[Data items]
============================================================

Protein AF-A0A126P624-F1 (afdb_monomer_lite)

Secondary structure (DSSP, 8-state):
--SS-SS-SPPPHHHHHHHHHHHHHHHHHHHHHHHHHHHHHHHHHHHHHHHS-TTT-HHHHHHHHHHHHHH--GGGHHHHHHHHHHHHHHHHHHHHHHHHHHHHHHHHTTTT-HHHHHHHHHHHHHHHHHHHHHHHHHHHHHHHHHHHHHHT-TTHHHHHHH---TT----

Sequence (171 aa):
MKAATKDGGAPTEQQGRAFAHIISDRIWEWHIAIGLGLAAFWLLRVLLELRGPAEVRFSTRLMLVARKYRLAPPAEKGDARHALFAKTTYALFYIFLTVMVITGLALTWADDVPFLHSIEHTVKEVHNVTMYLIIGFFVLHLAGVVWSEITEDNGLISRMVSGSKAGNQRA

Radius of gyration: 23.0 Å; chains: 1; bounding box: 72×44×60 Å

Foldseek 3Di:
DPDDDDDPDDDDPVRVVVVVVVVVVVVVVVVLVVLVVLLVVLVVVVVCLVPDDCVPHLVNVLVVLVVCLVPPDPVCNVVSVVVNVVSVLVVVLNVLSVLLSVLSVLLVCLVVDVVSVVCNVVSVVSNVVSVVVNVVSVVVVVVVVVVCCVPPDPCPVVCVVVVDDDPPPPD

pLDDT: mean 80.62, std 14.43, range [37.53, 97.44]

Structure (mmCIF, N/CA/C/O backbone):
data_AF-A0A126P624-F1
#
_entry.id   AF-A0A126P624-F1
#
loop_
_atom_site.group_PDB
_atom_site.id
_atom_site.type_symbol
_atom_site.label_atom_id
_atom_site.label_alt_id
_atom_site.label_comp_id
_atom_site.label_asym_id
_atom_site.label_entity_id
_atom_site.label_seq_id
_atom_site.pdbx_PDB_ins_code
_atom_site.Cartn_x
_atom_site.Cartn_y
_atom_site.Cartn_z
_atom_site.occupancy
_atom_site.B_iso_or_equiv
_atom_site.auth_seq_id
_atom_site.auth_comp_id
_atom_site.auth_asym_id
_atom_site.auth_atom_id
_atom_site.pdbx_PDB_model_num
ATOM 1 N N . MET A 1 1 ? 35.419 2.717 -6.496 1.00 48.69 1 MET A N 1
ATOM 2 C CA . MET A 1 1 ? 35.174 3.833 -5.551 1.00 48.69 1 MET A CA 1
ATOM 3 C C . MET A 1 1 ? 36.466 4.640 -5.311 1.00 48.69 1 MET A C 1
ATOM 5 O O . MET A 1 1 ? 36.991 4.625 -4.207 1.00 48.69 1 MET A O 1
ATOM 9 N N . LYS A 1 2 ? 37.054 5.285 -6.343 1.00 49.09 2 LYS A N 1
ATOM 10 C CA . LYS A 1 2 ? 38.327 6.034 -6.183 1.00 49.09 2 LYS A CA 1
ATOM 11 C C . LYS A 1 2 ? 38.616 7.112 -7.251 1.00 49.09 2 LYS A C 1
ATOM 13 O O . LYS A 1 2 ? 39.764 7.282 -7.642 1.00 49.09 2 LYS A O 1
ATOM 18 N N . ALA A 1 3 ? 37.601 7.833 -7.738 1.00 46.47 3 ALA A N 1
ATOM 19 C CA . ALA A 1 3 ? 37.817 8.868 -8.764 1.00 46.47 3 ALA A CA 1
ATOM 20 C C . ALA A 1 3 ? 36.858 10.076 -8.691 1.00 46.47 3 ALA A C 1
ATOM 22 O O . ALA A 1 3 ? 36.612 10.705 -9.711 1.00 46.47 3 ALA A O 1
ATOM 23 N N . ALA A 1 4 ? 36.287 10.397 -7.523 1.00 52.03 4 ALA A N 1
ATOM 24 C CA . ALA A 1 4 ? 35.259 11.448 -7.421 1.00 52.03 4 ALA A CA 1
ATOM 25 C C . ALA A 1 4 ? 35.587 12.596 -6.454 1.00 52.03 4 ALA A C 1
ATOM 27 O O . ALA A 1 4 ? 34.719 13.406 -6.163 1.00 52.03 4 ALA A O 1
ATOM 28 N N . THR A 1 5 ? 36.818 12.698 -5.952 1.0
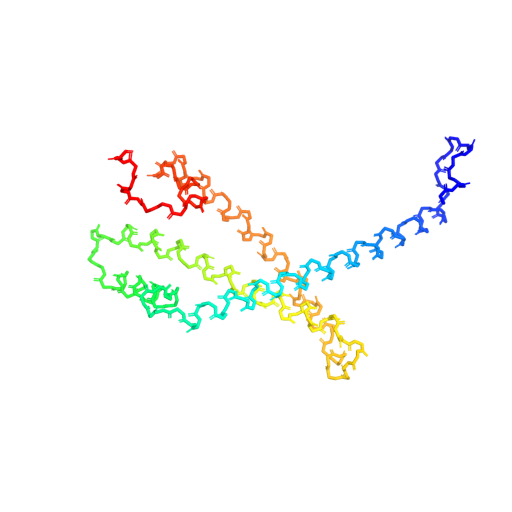0 53.25 5 THR A N 1
ATOM 29 C CA . THR A 1 5 ? 37.208 13.814 -5.079 1.00 53.25 5 THR A CA 1
ATOM 30 C C . THR A 1 5 ? 38.678 14.137 -5.297 1.00 53.25 5 THR A C 1
ATOM 32 O O . THR A 1 5 ? 39.548 13.587 -4.619 1.00 53.25 5 THR A O 1
ATOM 35 N N . LYS A 1 6 ? 38.972 15.001 -6.269 1.00 54.91 6 LYS A N 1
ATOM 36 C CA . LYS A 1 6 ? 40.250 15.723 -6.259 1.00 54.91 6 LYS A CA 1
ATOM 37 C C . LYS A 1 6 ? 40.124 17.226 -6.461 1.00 54.91 6 LYS A C 1
ATOM 39 O O . LYS A 1 6 ? 40.974 17.923 -5.936 1.00 54.91 6 LYS A O 1
ATOM 44 N N . ASP A 1 7 ? 39.026 17.715 -7.030 1.00 50.56 7 ASP A N 1
ATOM 45 C CA . ASP A 1 7 ? 38.763 19.150 -7.121 1.00 50.56 7 ASP A CA 1
ATOM 46 C C . ASP A 1 7 ? 37.357 19.442 -6.593 1.00 50.56 7 ASP A C 1
ATOM 48 O O . ASP A 1 7 ? 36.391 18.813 -7.017 1.00 50.56 7 ASP A O 1
ATOM 52 N N . GLY A 1 8 ? 37.235 20.372 -5.643 1.00 54.19 8 GLY A N 1
ATOM 53 C CA . GLY A 1 8 ? 35.970 20.817 -5.037 1.00 54.19 8 GLY A CA 1
ATOM 54 C C . GLY A 1 8 ? 35.057 21.613 -5.981 1.00 54.19 8 GLY A C 1
ATOM 55 O O . GLY A 1 8 ? 34.396 22.549 -5.541 1.00 54.19 8 GLY A O 1
ATOM 56 N N . GLY A 1 9 ? 35.053 21.286 -7.275 1.00 60.06 9 GLY A N 1
ATOM 57 C CA . GLY A 1 9 ? 34.160 21.852 -8.281 1.00 60.06 9 GLY A CA 1
ATOM 58 C C . GLY A 1 9 ? 32.852 21.068 -8.367 1.00 60.06 9 GLY A C 1
ATOM 59 O O . GLY A 1 9 ? 32.829 19.857 -8.143 1.00 60.06 9 GLY A O 1
ATOM 60 N N . ALA A 1 10 ? 31.756 21.758 -8.692 1.00 63.03 10 ALA A N 1
ATOM 61 C CA . ALA A 1 10 ? 30.469 21.116 -8.937 1.00 63.03 10 ALA A CA 1
ATOM 62 C C . ALA A 1 10 ? 30.623 19.985 -9.982 1.00 63.03 10 ALA A C 1
ATOM 64 O O . ALA A 1 10 ? 31.331 20.180 -10.975 1.00 63.03 10 ALA A O 1
ATOM 65 N N . PRO A 1 11 ? 30.000 18.809 -9.773 1.00 66.81 11 PRO A N 1
ATOM 66 C CA . PRO A 1 11 ? 30.107 17.688 -10.702 1.00 66.81 11 PRO A CA 1
ATOM 67 C C . PRO A 1 11 ? 29.672 18.107 -12.111 1.00 66.81 11 PRO A C 1
ATOM 69 O O . PRO A 1 11 ? 28.687 18.827 -12.275 1.00 66.81 11 PRO A O 1
ATOM 72 N N . THR A 1 12 ? 30.401 17.654 -13.135 1.00 79.81 12 THR A N 1
ATOM 73 C CA . THR A 1 12 ? 30.022 17.921 -14.530 1.00 79.81 12 THR A CA 1
ATOM 74 C C . THR A 1 12 ? 28.676 17.265 -14.847 1.00 79.81 12 THR A C 1
ATOM 76 O O . THR A 1 12 ? 28.316 16.249 -14.252 1.00 79.81 12 THR A O 1
ATOM 79 N N . GLU A 1 13 ? 27.917 17.804 -15.806 1.00 77.38 13 GLU A N 1
ATOM 80 C CA . GLU A 1 13 ? 26.597 17.264 -16.176 1.00 77.38 13 GLU A CA 1
ATOM 81 C C . GLU A 1 13 ? 26.657 15.764 -16.530 1.00 77.38 13 GLU A C 1
ATOM 83 O O . GLU A 1 13 ? 25.782 14.984 -16.154 1.00 77.38 13 GLU A O 1
ATOM 88 N N . GLN A 1 14 ? 27.744 15.331 -17.175 1.00 76.00 14 GLN A N 1
ATOM 89 C CA . GLN A 1 14 ? 27.994 13.929 -17.509 1.00 76.00 14 GLN A CA 1
ATOM 90 C C . GLN A 1 14 ? 28.247 13.059 -16.264 1.00 76.00 14 GLN A C 1
ATOM 92 O O . GLN A 1 14 ? 27.736 11.941 -16.186 1.00 76.00 14 GLN A O 1
ATOM 97 N N . GLN A 1 15 ? 28.981 13.572 -15.268 1.00 77.06 15 GLN A N 1
ATOM 98 C CA . GLN A 1 15 ? 29.163 12.906 -13.972 1.00 77.06 15 GLN A CA 1
ATOM 99 C C . GLN A 1 15 ? 27.845 12.834 -13.189 1.00 77.06 15 GLN A C 1
ATOM 101 O O . GLN A 1 15 ? 27.553 11.800 -12.591 1.00 77.06 15 GLN A O 1
ATOM 106 N N . GLY A 1 16 ? 27.025 13.889 -13.242 1.00 79.06 16 GLY A N 1
ATOM 107 C CA . GLY A 1 16 ? 25.696 13.927 -12.629 1.00 79.06 16 GLY A CA 1
ATOM 108 C C . GLY A 1 16 ? 24.733 12.900 -13.230 1.00 79.06 16 GLY A C 1
ATOM 109 O O . GLY A 1 16 ? 24.096 12.155 -12.489 1.00 79.06 16 GLY A O 1
ATOM 110 N N . ARG A 1 17 ? 24.676 12.789 -14.565 1.00 76.94 17 ARG A N 1
ATOM 111 C CA . ARG A 1 17 ? 23.853 11.781 -15.262 1.00 76.94 17 ARG A CA 1
ATOM 112 C C . ARG A 1 17 ? 24.312 10.354 -14.966 1.00 76.94 17 ARG A C 1
ATOM 114 O O . ARG A 1 17 ? 23.481 9.504 -14.661 1.00 76.94 17 ARG A O 1
ATOM 121 N N . ALA A 1 18 ? 25.620 10.092 -14.997 1.00 79.44 18 ALA A N 1
ATOM 122 C CA . ALA A 1 18 ? 26.164 8.775 -14.660 1.00 79.44 18 ALA A CA 1
ATOM 123 C C . ALA A 1 18 ? 25.849 8.377 -13.207 1.00 79.44 18 ALA A C 1
ATOM 125 O O . ALA A 1 18 ? 25.479 7.236 -12.937 1.00 79.44 18 ALA A O 1
ATOM 126 N N . PHE A 1 19 ? 25.941 9.328 -12.274 1.00 79.94 19 PHE A N 1
ATOM 127 C CA . PHE A 1 19 ? 25.575 9.114 -10.877 1.00 79.94 19 PHE A CA 1
ATOM 128 C C . PHE A 1 19 ? 24.071 8.848 -10.704 1.00 79.94 19 PHE A C 1
ATOM 130 O O . PHE A 1 19 ? 23.694 7.921 -9.988 1.00 79.94 19 PHE A O 1
ATOM 137 N N . ALA A 1 20 ? 23.218 9.607 -11.399 1.00 81.88 20 ALA A N 1
ATOM 138 C CA . ALA A 1 20 ? 21.769 9.422 -11.375 1.00 81.88 20 ALA A CA 1
ATOM 139 C C . ALA A 1 20 ? 21.344 8.045 -11.909 1.00 81.88 20 ALA A C 1
ATOM 141 O O . ALA A 1 20 ? 20.498 7.403 -11.293 1.00 81.88 20 ALA A O 1
ATOM 142 N N . HIS A 1 21 ? 21.962 7.565 -12.994 1.00 83.69 21 HIS A N 1
ATOM 143 C CA . HIS A 1 21 ? 21.700 6.224 -13.528 1.00 83.69 21 HIS A CA 1
ATOM 144 C C . HIS A 1 21 ? 22.025 5.126 -12.511 1.00 83.69 21 HIS A C 1
ATOM 146 O O . HIS A 1 21 ? 21.163 4.313 -12.203 1.00 83.69 21 HIS A O 1
ATOM 152 N N . ILE A 1 22 ? 23.216 5.160 -11.903 1.00 85.56 22 ILE A N 1
ATOM 153 C CA . ILE A 1 22 ? 23.625 4.146 -10.916 1.00 85.56 22 ILE A CA 1
ATOM 154 C C . ILE A 1 22 ? 22.672 4.119 -9.714 1.00 85.56 22 ILE A C 1
ATOM 156 O O . ILE A 1 22 ? 22.310 3.050 -9.222 1.00 85.56 22 ILE A O 1
ATOM 160 N N . ILE A 1 23 ? 22.266 5.293 -9.223 1.00 88.12 23 ILE A N 1
ATOM 161 C CA . ILE A 1 23 ? 21.312 5.387 -8.113 1.00 88.12 23 ILE A CA 1
ATOM 162 C C . ILE A 1 23 ? 19.940 4.858 -8.529 1.00 88.12 23 ILE A C 1
ATOM 164 O O . ILE A 1 23 ? 19.333 4.108 -7.768 1.00 88.12 23 ILE A O 1
ATOM 168 N N . SER A 1 24 ? 19.461 5.234 -9.714 1.00 87.88 24 SER A N 1
ATOM 169 C CA . SER A 1 24 ? 18.174 4.787 -10.248 1.00 87.88 24 SER A CA 1
ATOM 170 C C . SER A 1 24 ? 18.113 3.265 -10.353 1.00 87.88 24 SER A C 1
ATOM 172 O O . SER A 1 24 ? 17.186 2.657 -9.822 1.00 87.88 24 SER A O 1
ATOM 174 N N . ASP A 1 25 ? 19.130 2.649 -10.955 1.00 88.69 25 ASP A N 1
ATOM 175 C CA . ASP A 1 25 ? 19.207 1.196 -11.129 1.00 88.69 25 ASP A CA 1
ATOM 176 C C . ASP A 1 25 ? 19.229 0.490 -9.770 1.00 88.69 25 ASP A C 1
ATOM 17
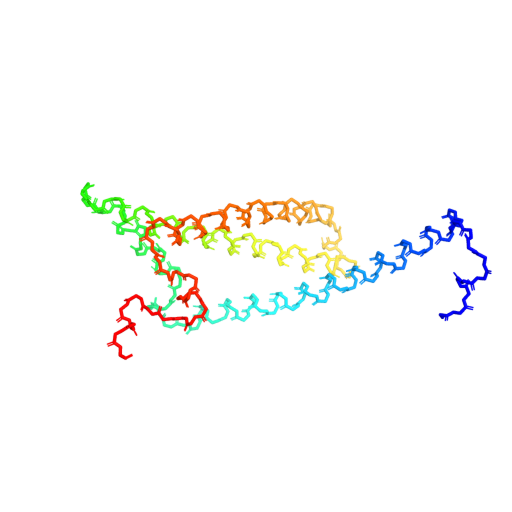8 O O . ASP A 1 25 ? 18.499 -0.471 -9.530 1.00 88.69 25 ASP A O 1
ATOM 182 N N . ARG A 1 26 ? 19.993 1.034 -8.816 1.00 92.00 26 ARG A N 1
ATOM 183 C CA . ARG A 1 26 ? 20.050 0.497 -7.457 1.00 92.00 26 ARG A CA 1
ATOM 184 C C . ARG A 1 26 ? 18.709 0.595 -6.730 1.00 92.00 26 ARG A C 1
ATOM 186 O O . ARG A 1 26 ? 18.334 -0.336 -6.024 1.00 92.00 26 ARG A O 1
ATOM 193 N N . ILE A 1 27 ? 17.995 1.713 -6.857 1.00 92.94 27 ILE A N 1
ATOM 194 C CA . ILE A 1 27 ? 16.663 1.886 -6.256 1.00 92.94 27 ILE A CA 1
ATOM 195 C C . ILE A 1 27 ? 15.670 0.909 -6.887 1.00 92.94 27 ILE A C 1
ATOM 197 O O . ILE A 1 27 ? 14.855 0.335 -6.167 1.00 92.94 27 ILE A O 1
ATOM 201 N N . TRP A 1 28 ? 15.761 0.688 -8.198 1.00 91.44 28 TRP A N 1
ATOM 202 C CA . TRP A 1 28 ? 14.926 -0.266 -8.920 1.00 91.44 28 TRP A CA 1
ATOM 203 C C . TRP A 1
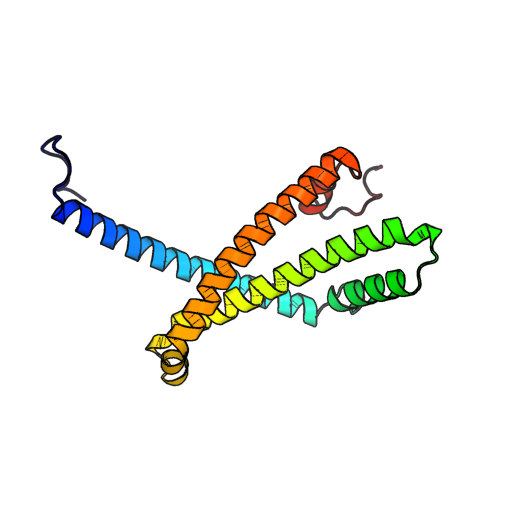 28 ? 15.132 -1.703 -8.423 1.00 91.44 28 TRP A C 1
ATOM 205 O O . TRP A 1 28 ? 14.157 -2.380 -8.094 1.00 91.44 28 TRP A O 1
ATOM 215 N N . GLU A 1 29 ? 16.387 -2.140 -8.252 1.00 92.88 29 GLU A N 1
ATOM 216 C CA . GLU A 1 29 ? 16.715 -3.445 -7.653 1.00 92.88 29 GLU A CA 1
ATOM 217 C C . GLU A 1 29 ? 16.075 -3.613 -6.267 1.00 92.88 29 GLU A C 1
ATOM 219 O O . GLU A 1 29 ? 15.433 -4.627 -5.980 1.00 92.88 29 GLU A O 1
ATOM 224 N N . TRP A 1 30 ? 16.214 -2.602 -5.402 1.00 95.75 30 TRP A N 1
ATOM 225 C CA . TRP A 1 30 ? 15.620 -2.622 -4.065 1.00 95.75 30 TRP A CA 1
ATOM 226 C C . TRP A 1 30 ? 14.095 -2.622 -4.099 1.00 95.75 30 TRP A C 1
ATOM 228 O O . TRP A 1 30 ? 13.471 -3.325 -3.305 1.00 95.75 30 TRP A O 1
ATOM 238 N N . HIS A 1 31 ? 13.492 -1.859 -5.008 1.00 94.81 31 HIS A N 1
ATOM 239 C CA . HIS A 1 31 ? 12.047 -1.811 -5.182 1.00 94.81 31 HIS A CA 1
ATOM 240 C C . HIS A 1 31 ? 11.492 -3.193 -5.546 1.00 94.81 31 HIS A C 1
ATOM 242 O O . HIS A 1 31 ? 10.548 -3.651 -4.902 1.00 94.81 31 HIS A O 1
ATOM 248 N N . ILE A 1 32 ? 12.123 -3.893 -6.496 1.00 94.50 32 ILE A N 1
ATOM 249 C CA . ILE A 1 32 ? 11.740 -5.262 -6.866 1.00 94.50 32 ILE A CA 1
ATOM 250 C C . ILE A 1 32 ? 11.946 -6.215 -5.686 1.00 94.50 32 ILE A C 1
ATOM 252 O O . ILE A 1 32 ? 11.033 -6.962 -5.339 1.00 94.50 32 ILE A O 1
ATOM 256 N N . ALA A 1 33 ? 13.105 -6.178 -5.022 1.00 95.56 33 ALA A N 1
ATOM 257 C CA . ALA A 1 33 ? 13.398 -7.075 -3.903 1.00 95.56 33 ALA A CA 1
ATOM 258 C C . ALA A 1 33 ? 12.390 -6.921 -2.748 1.00 95.56 33 ALA A C 1
ATOM 260 O O . ALA A 1 33 ? 11.865 -7.912 -2.231 1.00 95.56 33 ALA A O 1
ATOM 261 N N . ILE A 1 34 ? 12.074 -5.679 -2.368 1.00 96.06 34 ILE A N 1
ATOM 262 C CA . ILE A 1 34 ? 11.067 -5.375 -1.343 1.00 96.06 34 ILE A CA 1
ATOM 263 C C . ILE A 1 34 ? 9.671 -5.779 -1.831 1.00 96.06 34 ILE A C 1
ATOM 265 O O . ILE A 1 34 ? 8.907 -6.363 -1.062 1.00 96.06 34 ILE A O 1
ATOM 269 N N . GLY A 1 35 ? 9.346 -5.520 -3.099 1.00 94.62 35 GLY A N 1
ATOM 270 C CA . GLY A 1 35 ? 8.084 -5.914 -3.723 1.00 94.62 35 GLY A CA 1
ATOM 271 C C . GLY A 1 35 ? 7.849 -7.425 -3.687 1.00 94.62 35 GLY A C 1
ATOM 272 O O . GLY A 1 35 ? 6.771 -7.868 -3.292 1.00 94.62 35 GLY A O 1
ATOM 273 N N . LEU A 1 36 ? 8.869 -8.228 -3.996 1.00 95.75 36 LEU A N 1
ATOM 274 C CA . LEU A 1 36 ? 8.816 -9.690 -3.894 1.00 95.75 36 LEU A CA 1
ATOM 275 C C . LEU A 1 36 ? 8.632 -10.155 -2.442 1.00 95.75 36 LEU A C 1
ATOM 277 O O . LEU A 1 36 ? 7.834 -11.056 -2.178 1.00 95.75 36 LEU A O 1
ATOM 281 N N . GLY A 1 37 ? 9.309 -9.511 -1.486 1.00 96.44 37 GLY A N 1
ATOM 282 C CA . GLY A 1 37 ? 9.093 -9.762 -0.059 1.00 96.44 37 GLY A CA 1
ATOM 283 C C . GLY A 1 37 ? 7.653 -9.465 0.377 1.00 96.44 37 GLY A C 1
ATOM 284 O O . GLY A 1 37 ? 7.012 -10.287 1.032 1.00 96.44 37 GLY A O 1
ATOM 285 N N . LEU A 1 38 ? 7.107 -8.319 -0.041 1.00 94.75 38 LEU A N 1
ATOM 286 C CA . LEU A 1 38 ? 5.712 -7.945 0.203 1.00 94.75 38 LEU A CA 1
ATOM 287 C C . LEU A 1 38 ? 4.734 -8.930 -0.442 1.00 94.75 38 LEU A C 1
ATOM 289 O O . LEU A 1 38 ? 3.751 -9.305 0.196 1.00 94.75 38 LEU A O 1
ATOM 293 N N . ALA A 1 39 ? 5.013 -9.393 -1.660 1.00 95.38 39 ALA A N 1
ATOM 294 C CA . ALA A 1 39 ? 4.211 -10.405 -2.335 1.00 95.38 39 ALA A CA 1
ATOM 295 C C . ALA A 1 39 ? 4.185 -11.724 -1.547 1.00 95.38 39 ALA A C 1
ATOM 297 O O . ALA A 1 39 ? 3.115 -12.304 -1.353 1.00 95.38 39 ALA A O 1
ATOM 298 N N . ALA A 1 40 ? 5.332 -12.166 -1.022 1.00 95.12 40 ALA A N 1
ATOM 299 C CA . ALA A 1 40 ? 5.419 -13.359 -0.184 1.00 95.12 40 ALA A CA 1
ATOM 300 C C . ALA A 1 40 ? 4.624 -13.208 1.127 1.00 95.12 40 ALA A C 1
ATOM 302 O O . ALA A 1 40 ? 3.868 -14.110 1.497 1.00 95.12 40 ALA A O 1
ATOM 303 N N . PHE A 1 41 ? 4.728 -12.062 1.811 1.00 94.75 41 PHE A N 1
ATOM 304 C CA . PHE A 1 41 ? 3.938 -11.790 3.018 1.00 94.75 41 PHE A CA 1
ATOM 305 C C . PHE A 1 41 ? 2.439 -11.692 2.733 1.00 94.75 41 PHE A C 1
ATOM 307 O O . PHE A 1 41 ? 1.632 -12.203 3.511 1.00 94.75 41 PHE A O 1
ATOM 314 N N . TRP A 1 42 ? 2.055 -11.072 1.617 1.00 93.69 42 TRP A N 1
ATOM 315 C CA . TRP A 1 42 ? 0.666 -11.009 1.179 1.00 93.69 42 TRP A CA 1
ATOM 316 C C . TRP A 1 42 ? 0.119 -12.412 0.887 1.00 93.69 42 TRP A C 1
ATOM 318 O O . TRP A 1 42 ? -0.948 -12.767 1.387 1.00 93.69 42 TRP A O 1
ATOM 328 N N . LEU A 1 43 ? 0.883 -13.254 0.183 1.00 92.12 43 LEU A N 1
ATOM 329 C CA . LEU A 1 43 ? 0.514 -14.645 -0.080 1.00 92.12 43 LEU A CA 1
ATOM 330 C C . LEU A 1 43 ? 0.346 -15.431 1.227 1.00 92.12 43 LEU A C 1
ATOM 332 O O . LEU A 1 43 ? -0.677 -16.086 1.427 1.00 92.12 43 LEU A O 1
ATOM 336 N N . LEU A 1 44 ? 1.310 -15.327 2.147 1.00 92.12 44 LEU A N 1
ATOM 337 C CA . LEU A 1 44 ? 1.219 -15.932 3.477 1.00 92.12 44 LEU A CA 1
ATOM 338 C C . LEU A 1 44 ? -0.051 -15.469 4.202 1.00 92.12 44 LEU A C 1
ATOM 340 O O . LEU A 1 44 ? -0.792 -16.286 4.747 1.00 92.12 44 LEU A O 1
ATOM 344 N N . ARG A 1 45 ? -0.337 -14.165 4.176 1.00 87.06 45 ARG A N 1
ATOM 345 C CA . ARG A 1 45 ? -1.518 -13.577 4.811 1.00 87.06 45 ARG A CA 1
ATOM 346 C C . ARG A 1 45 ? -2.821 -14.125 4.228 1.00 87.06 45 ARG A C 1
ATOM 348 O O . ARG A 1 45 ? -3.736 -14.409 5.006 1.00 87.06 45 ARG A O 1
ATOM 355 N N . VAL A 1 46 ? -2.902 -14.292 2.907 1.00 87.62 46 VAL A N 1
ATOM 356 C CA . VAL A 1 46 ? -4.051 -14.899 2.213 1.00 87.62 46 VAL A CA 1
ATOM 357 C C . VAL A 1 46 ? -4.181 -16.380 2.573 1.00 87.62 46 VAL A C 1
ATOM 359 O O . VAL A 1 46 ? -5.274 -16.840 2.893 1.00 87.62 46 VAL A O 1
ATOM 362 N N . LEU A 1 47 ? -3.080 -17.132 2.614 1.00 87.31 47 LEU A N 1
ATOM 363 C CA . LEU A 1 47 ? -3.095 -18.543 3.016 1.00 87.31 47 LEU A CA 1
ATOM 364 C C . LEU A 1 47 ? -3.591 -18.729 4.455 1.00 87.31 47 LEU A C 1
ATOM 366 O O . LEU A 1 47 ? -4.399 -19.624 4.715 1.00 87.31 47 LEU A O 1
ATOM 370 N N . LEU A 1 48 ? -3.149 -17.876 5.382 1.00 85.38 48 LEU A N 1
ATOM 371 C CA . LEU A 1 48 ? -3.622 -17.876 6.769 1.00 85.38 48 LEU A CA 1
ATOM 372 C C . LEU A 1 48 ? -5.116 -17.539 6.862 1.00 85.38 48 LEU A C 1
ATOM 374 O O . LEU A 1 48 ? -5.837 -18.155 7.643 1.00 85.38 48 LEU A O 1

============================================================

Write out the lines above from the one with "28 ? 15.132" through the one with "ATOM 248 N N", ends included, exactly; no picture goes in.

 28 ? 15.132 -1.703 -8.423 1.00 91.44 28 TRP A C 1
ATOM 205 O O . TRP A 1 28 ? 14.157 -2.380 -8.094 1.00 91.44 28 TRP A O 1
ATOM 215 N N . GLU A 1 29 ? 16.387 -2.140 -8.252 1.00 92.88 29 GLU A N 1
ATOM 216 C CA . GLU A 1 29 ? 16.715 -3.445 -7.653 1.00 92.88 29 GLU A CA 1
ATOM 217 C C . GLU A 1 29 ? 16.075 -3.613 -6.267 1.00 92.88 29 GLU A C 1
ATOM 219 O O . GLU A 1 29 ? 15.433 -4.627 -5.980 1.00 92.88 29 GLU A O 1
ATOM 224 N N . TRP A 1 30 ? 16.214 -2.602 -5.402 1.00 95.75 30 TRP A N 1
ATOM 225 C CA . TRP A 1 30 ? 15.620 -2.622 -4.065 1.00 95.75 30 TRP A CA 1
ATOM 226 C C . TRP A 1 30 ? 14.095 -2.622 -4.099 1.00 95.75 30 TRP A C 1
ATOM 228 O O . TRP A 1 30 ? 13.471 -3.325 -3.305 1.00 95.75 30 TRP A O 1
ATOM 238 N N . HIS A 1 31 ? 13.492 -1.859 -5.008 1.00 94.81 31 HIS A N 1
ATOM 239 C CA . HIS A 1 31 ? 12.047 -1.811 -5.182 1.00 94.81 31 HIS A CA 1
ATOM 240 C C . HIS A 1 31 ? 11.492 -3.193 -5.546 1.00 94.81 31 HIS A C 1
ATOM 242 O O . HIS A 1 31 ? 10.548 -3.651 -4.902 1.00 94.81 31 HIS A O 1
ATOM 248 N N . ILE A 1 32 ? 12.123 -3.893 -6.496 1.00 94.50 32 ILE A N 1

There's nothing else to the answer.